Records for processing ->

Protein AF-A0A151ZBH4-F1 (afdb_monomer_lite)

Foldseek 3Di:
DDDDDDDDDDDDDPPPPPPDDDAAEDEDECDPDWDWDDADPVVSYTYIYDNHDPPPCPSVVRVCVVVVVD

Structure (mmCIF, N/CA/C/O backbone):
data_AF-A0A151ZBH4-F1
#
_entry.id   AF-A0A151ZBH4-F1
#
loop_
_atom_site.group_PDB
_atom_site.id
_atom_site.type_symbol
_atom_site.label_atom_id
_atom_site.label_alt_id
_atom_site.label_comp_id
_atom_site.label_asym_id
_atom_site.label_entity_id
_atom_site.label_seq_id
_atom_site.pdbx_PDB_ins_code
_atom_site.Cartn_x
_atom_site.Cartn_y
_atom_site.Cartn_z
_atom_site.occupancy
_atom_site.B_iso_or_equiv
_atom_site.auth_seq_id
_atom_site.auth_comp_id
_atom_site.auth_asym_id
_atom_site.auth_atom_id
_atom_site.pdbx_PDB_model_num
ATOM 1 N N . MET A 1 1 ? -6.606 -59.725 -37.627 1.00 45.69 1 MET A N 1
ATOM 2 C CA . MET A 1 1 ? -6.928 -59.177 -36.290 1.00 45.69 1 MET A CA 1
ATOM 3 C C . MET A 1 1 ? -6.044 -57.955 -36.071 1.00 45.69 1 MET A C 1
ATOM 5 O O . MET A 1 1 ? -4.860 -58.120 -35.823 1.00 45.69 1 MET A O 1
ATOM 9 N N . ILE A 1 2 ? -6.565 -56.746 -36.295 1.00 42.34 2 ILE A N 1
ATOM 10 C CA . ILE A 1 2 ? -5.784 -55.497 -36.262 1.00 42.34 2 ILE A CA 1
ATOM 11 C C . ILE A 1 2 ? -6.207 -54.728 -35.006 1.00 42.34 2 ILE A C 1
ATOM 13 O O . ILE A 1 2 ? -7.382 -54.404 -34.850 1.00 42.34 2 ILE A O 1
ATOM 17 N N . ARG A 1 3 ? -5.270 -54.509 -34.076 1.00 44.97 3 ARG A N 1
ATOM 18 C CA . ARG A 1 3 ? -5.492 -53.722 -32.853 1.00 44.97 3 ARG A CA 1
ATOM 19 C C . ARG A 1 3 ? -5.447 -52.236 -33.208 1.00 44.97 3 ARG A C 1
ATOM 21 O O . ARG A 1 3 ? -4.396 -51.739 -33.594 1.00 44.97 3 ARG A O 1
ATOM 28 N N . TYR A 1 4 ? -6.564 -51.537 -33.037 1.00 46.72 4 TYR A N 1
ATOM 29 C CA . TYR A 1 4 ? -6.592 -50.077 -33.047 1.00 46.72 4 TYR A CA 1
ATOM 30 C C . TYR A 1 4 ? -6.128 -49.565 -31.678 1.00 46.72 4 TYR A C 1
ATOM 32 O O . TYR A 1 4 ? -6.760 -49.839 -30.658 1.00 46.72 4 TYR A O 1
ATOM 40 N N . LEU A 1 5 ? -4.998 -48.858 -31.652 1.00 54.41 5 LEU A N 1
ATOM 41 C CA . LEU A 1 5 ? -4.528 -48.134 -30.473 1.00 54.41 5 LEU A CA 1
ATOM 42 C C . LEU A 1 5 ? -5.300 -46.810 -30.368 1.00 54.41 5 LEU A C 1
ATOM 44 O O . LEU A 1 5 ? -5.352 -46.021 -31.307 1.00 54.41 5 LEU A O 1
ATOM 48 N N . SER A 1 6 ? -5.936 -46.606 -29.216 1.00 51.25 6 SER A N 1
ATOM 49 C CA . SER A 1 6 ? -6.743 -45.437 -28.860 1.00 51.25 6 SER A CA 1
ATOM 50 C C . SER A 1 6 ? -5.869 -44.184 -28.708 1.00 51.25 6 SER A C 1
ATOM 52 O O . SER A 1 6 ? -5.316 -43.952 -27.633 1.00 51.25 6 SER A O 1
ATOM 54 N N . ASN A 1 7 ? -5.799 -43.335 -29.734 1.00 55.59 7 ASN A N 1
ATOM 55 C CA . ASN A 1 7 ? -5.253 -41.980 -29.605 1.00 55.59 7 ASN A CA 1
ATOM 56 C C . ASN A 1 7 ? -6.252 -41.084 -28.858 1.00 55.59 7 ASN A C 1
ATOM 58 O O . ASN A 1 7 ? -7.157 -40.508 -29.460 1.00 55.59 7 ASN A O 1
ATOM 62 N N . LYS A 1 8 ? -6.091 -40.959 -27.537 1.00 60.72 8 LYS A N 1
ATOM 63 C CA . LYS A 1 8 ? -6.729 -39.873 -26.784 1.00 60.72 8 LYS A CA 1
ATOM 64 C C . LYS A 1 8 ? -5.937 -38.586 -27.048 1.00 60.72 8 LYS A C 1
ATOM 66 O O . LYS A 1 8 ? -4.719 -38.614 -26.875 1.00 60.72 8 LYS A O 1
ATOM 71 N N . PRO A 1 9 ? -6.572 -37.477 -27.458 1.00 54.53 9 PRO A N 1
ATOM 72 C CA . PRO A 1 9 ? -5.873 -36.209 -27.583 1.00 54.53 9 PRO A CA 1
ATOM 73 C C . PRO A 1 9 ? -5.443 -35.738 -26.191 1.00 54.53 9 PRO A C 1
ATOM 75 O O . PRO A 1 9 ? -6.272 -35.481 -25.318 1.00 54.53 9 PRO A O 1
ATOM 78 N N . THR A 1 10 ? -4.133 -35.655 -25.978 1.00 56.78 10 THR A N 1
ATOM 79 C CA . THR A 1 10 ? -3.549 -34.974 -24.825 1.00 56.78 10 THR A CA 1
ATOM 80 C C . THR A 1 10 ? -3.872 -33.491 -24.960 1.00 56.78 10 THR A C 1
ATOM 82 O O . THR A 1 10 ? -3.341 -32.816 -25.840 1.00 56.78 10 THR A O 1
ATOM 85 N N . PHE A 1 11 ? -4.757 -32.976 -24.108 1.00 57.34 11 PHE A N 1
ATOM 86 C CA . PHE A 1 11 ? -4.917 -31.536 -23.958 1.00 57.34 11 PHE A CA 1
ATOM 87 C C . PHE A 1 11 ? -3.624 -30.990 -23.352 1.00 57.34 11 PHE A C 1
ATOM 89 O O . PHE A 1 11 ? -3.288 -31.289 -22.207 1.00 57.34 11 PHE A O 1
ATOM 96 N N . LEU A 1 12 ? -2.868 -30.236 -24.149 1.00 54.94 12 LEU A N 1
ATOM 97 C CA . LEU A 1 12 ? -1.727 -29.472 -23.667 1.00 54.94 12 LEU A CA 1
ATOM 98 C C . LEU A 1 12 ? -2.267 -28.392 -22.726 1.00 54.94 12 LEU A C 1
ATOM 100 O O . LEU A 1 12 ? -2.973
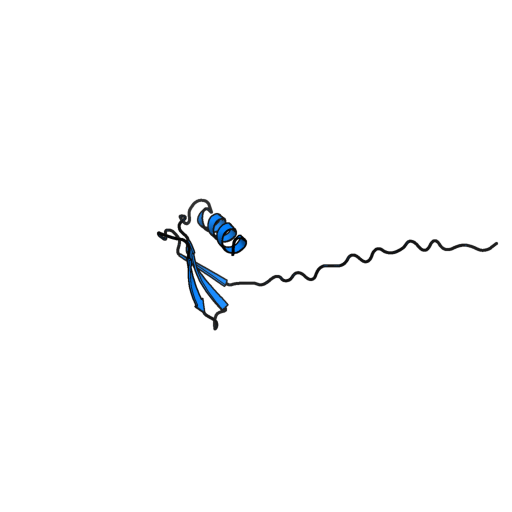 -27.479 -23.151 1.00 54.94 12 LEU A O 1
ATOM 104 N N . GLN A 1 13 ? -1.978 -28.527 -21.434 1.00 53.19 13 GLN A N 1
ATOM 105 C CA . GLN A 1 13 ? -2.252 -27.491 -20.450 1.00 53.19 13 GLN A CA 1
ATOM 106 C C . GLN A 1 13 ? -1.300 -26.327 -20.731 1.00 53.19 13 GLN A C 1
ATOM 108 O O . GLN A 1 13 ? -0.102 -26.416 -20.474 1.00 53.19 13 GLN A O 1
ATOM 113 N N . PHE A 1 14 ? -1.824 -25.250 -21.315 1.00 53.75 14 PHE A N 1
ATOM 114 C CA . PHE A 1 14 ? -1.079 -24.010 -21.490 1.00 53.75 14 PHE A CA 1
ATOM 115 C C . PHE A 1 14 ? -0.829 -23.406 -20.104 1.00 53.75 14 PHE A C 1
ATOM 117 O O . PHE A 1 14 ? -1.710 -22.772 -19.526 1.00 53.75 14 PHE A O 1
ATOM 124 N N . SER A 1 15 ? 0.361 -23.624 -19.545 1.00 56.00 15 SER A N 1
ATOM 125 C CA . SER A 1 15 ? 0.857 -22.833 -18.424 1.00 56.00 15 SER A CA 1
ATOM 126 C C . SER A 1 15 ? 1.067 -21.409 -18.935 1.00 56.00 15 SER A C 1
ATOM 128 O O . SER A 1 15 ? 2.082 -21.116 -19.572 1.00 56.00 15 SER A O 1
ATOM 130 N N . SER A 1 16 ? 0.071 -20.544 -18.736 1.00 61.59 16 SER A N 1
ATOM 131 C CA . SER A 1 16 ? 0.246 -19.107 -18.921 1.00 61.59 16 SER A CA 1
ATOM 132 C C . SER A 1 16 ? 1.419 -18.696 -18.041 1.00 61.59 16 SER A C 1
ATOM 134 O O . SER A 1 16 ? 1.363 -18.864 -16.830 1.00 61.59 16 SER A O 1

What to produce -> Look above for the line containing "ATOM 85 N N" and the line containing "ATOM 115 C C", then reproduce both and everything between them exactly, pictures omitted.

Task output ->
ATOM 85 N N . PHE A 1 11 ? -4.757 -32.976 -24.108 1.00 57.34 11 PHE A N 1
ATOM 86 C CA . PHE A 1 11 ? -4.917 -31.536 -23.958 1.00 57.34 11 PHE A CA 1
ATOM 87 C C . PHE A 1 11 ? -3.624 -30.990 -23.352 1.00 57.34 11 PHE A C 1
ATOM 89 O O . PHE A 1 11 ? -3.288 -31.289 -22.207 1.00 57.34 11 PHE A O 1
ATOM 96 N N . LEU A 1 12 ? -2.868 -30.236 -24.149 1.00 54.94 12 LEU A N 1
ATOM 97 C CA . LEU A 1 12 ? -1.727 -29.472 -23.667 1.00 54.94 12 LEU A CA 1
ATOM 98 C C . LEU A 1 12 ? -2.267 -28.392 -22.726 1.00 54.94 12 LEU A C 1
ATOM 100 O O . LEU A 1 12 ? -2.973
 -27.479 -23.151 1.00 54.94 12 LEU A O 1
ATOM 104 N N . GLN A 1 13 ? -1.978 -28.527 -21.434 1.00 53.19 13 GLN A N 1
ATOM 105 C CA . GLN A 1 13 ? -2.252 -27.491 -20.450 1.00 53.19 13 GLN A CA 1
ATOM 106 C C . GLN A 1 13 ? -1.300 -26.327 -20.731 1.00 53.19 13 GLN A C 1
ATOM 108 O O . GLN A 1 13 ? -0.102 -26.416 -20.474 1.00 53.19 13 GLN A O 1
ATOM 113 N N . PHE A 1 14 ? -1.824 -25.250 -21.315 1.00 53.75 14 PHE A N 1
ATOM 114 C CA . PHE A 1 14 ? -1.079 -24.010 -21.490 1.00 53.75 14 PHE A CA 1
ATOM 115 C C . PHE A 1 14 ? -0.829 -23.406 -20.104 1.00 53.75 14 PHE A C 1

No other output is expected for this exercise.